421. Diseases among the brutes. The brutes have at times pestilential diseases which sweep them away in multitudes. A plague among cattle destroyed a great part of the species in Germany about the year 800. The same happened in Italy and Germany, in 1713, among eattle and horses. A like mortality among cattle happened in Holland and some parts of England, in 1751. Fortunately no similar plague among useful animals has ever happened in America; although at times, there has been considerable mortality among horses and cat tle.
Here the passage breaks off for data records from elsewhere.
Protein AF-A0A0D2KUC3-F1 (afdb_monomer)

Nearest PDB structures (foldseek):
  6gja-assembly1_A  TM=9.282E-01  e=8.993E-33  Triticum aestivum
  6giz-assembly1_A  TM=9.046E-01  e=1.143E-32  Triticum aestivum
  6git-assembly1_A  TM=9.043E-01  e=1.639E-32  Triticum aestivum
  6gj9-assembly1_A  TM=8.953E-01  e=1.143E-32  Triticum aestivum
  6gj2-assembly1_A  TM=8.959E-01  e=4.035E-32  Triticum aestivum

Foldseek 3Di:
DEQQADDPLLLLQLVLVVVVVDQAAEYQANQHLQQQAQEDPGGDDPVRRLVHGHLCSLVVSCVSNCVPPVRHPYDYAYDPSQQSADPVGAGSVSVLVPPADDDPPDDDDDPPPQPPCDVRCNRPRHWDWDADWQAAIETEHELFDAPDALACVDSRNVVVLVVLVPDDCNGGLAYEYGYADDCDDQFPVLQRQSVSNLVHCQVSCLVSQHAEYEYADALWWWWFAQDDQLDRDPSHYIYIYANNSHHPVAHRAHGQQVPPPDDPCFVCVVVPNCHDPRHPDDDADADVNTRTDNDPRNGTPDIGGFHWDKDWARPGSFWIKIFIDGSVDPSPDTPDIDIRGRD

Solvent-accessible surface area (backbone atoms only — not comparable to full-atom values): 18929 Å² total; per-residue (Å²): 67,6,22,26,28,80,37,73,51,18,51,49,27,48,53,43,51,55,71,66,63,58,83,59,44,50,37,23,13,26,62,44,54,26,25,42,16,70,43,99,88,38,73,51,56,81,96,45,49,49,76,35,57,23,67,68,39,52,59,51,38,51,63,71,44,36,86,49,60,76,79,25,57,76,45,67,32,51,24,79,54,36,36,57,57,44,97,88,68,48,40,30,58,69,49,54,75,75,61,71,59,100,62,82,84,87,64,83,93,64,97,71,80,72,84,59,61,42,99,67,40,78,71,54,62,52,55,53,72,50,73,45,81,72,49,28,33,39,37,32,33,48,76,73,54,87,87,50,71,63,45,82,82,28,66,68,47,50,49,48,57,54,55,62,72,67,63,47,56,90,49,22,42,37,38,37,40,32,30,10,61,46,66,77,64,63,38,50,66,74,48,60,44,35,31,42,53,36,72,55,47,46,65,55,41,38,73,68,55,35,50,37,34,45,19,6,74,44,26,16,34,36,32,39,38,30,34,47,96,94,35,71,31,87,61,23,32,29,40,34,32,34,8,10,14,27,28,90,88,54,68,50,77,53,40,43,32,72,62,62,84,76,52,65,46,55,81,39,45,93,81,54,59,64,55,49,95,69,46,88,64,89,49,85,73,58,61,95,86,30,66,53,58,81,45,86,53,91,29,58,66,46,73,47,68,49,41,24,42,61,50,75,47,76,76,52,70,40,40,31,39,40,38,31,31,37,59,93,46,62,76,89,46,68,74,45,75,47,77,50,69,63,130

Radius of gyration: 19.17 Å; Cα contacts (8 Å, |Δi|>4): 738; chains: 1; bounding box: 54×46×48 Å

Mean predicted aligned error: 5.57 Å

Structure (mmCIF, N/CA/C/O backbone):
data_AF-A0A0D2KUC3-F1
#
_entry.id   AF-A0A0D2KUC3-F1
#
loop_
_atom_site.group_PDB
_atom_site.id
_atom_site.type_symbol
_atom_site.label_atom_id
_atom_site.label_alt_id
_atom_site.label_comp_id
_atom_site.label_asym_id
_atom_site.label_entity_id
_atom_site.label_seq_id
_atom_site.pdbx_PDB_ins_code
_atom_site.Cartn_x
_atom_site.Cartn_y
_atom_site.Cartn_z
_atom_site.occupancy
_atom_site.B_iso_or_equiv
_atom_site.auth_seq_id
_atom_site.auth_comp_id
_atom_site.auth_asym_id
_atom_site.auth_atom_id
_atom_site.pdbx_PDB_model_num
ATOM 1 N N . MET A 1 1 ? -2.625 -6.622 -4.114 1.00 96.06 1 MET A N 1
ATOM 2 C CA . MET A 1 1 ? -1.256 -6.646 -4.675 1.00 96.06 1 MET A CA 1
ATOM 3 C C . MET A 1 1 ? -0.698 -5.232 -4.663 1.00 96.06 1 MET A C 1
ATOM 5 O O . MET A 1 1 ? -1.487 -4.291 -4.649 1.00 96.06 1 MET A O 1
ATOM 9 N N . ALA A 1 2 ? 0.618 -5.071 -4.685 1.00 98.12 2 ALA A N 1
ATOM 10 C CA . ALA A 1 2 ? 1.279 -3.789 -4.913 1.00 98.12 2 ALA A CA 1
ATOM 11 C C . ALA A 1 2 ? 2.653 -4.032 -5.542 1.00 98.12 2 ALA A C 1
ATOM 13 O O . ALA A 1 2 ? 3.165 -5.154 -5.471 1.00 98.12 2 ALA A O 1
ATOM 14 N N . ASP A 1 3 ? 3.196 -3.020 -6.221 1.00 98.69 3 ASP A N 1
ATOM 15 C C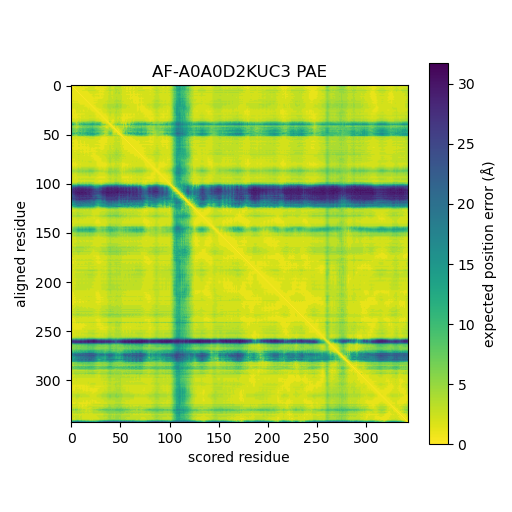A . ASP A 1 3 ? 4.566 -3.047 -6.737 1.00 98.69 3 ASP A CA 1
ATOM 16 C C . ASP A 1 3 ? 4.870 -4.239 -7.690 1.00 98.69 3 ASP A C 1
ATOM 18 O O . ASP A 1 3 ? 5.927 -4.879 -7.581 1.00 98.69 3 ASP A O 1
ATOM 22 N N . PRO A 1 4 ? 3.956 -4.620 -8.616 1.00 98.31 4 PRO A N 1
ATOM 23 C CA . PRO A 1 4 ? 4.134 -5.801 -9.454 1.00 98.31 4 PRO A CA 1
ATOM 24 C C . PRO A 1 4 ? 5.246 -5.650 -10.490 1.00 98.31 4 PRO A C 1
ATOM 26 O O . PRO A 1 4 ? 6.000 -6.595 -10.718 1.00 98.31 4 PRO A O 1
ATOM 29 N N . GLY A 1 5 ? 5.354 -4.500 -11.159 1.00 98.06 5 GLY A N 1
ATOM 30 C CA . GLY A 1 5 ? 6.200 -4.364 -12.341 1.00 98.06 5 GLY A CA 1
ATOM 31 C C . GLY A 1 5 ? 5.836 -5.368 -13.438 1.00 98.06 5 GLY A C 1
ATOM 32 O O . GLY A 1 5 ? 4.667 -5.605 -13.722 1.00 98.06 5 GLY A O 1
ATOM 33 N N . GLN A 1 6 ? 6.843 -5.929 -14.111 1.00 96.62 6 GLN A N 1
ATOM 34 C CA . GLN A 1 6 ? 6.646 -6.856 -15.237 1.00 96.62 6 GLN A CA 1
ATOM 35 C C . GLN A 1 6 ? 7.838 -7.806 -15.412 1.00 96.62 6 GLN A C 1
ATOM 37 O O . GLN A 1 6 ? 8.538 -7.805 -16.426 1.00 96.62 6 GLN A O 1
ATOM 42 N N . THR A 1 7 ? 8.120 -8.585 -14.374 1.00 97.81 7 THR A N 1
ATOM 43 C CA . THR A 1 7 ? 9.173 -9.603 -14.363 1.00 97.81 7 THR A CA 1
ATOM 44 C C . THR A 1 7 ? 8.580 -11.015 -14.408 1.00 97.81 7 THR A C 1
ATOM 46 O O . THR A 1 7 ? 7.364 -11.214 -14.381 1.00 97.81 7 THR A O 1
ATOM 49 N N . TYR A 1 8 ? 9.453 -12.025 -14.429 1.00 98.12 8 TYR A N 1
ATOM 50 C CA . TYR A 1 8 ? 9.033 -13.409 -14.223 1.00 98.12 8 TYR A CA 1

In 1514, the cats in Europe, perished by a pestilential disease, as they did lately in Europe and America, in 1797. In 1763, dogs, sheep, mules, poultry, swine and horses, in several countries of Europe, were swept away by unusual diseases. In 1764, the blue fish all perished or abandoned the shores of Nantucket, where they had always been in great plenty. In 1775 the oysters at Wellfleet, on Cape Cod, all perished, and have never since grown on the same banks. In 1788, the cod fish on the grand bank of Newfoundland were mostly thin and ill flavored. In 1789, the haddock on

the coast of Norway, mostly or all died, and floating on the surface, covered many leagues of water. In 1799, the small fish on the coast of North Carolina shared a like fate. At times, oysters are found to be watery, sickly and ill flavored; dogs, wolves and foxes are affected with madness, and wild fowls perish by epidemic diseases.

QUESTIONS.

412. What were the principal diseases that affected the first settlers?

412, 413, 414. When were the principal earthquakes? 413. When was the first influenza noticed?

414, 416. When did the croup or rattles first appear, and when the malignant sore throat?

417, 418. In what years were there severe winters ?

419. In what years was there an unusual darkness?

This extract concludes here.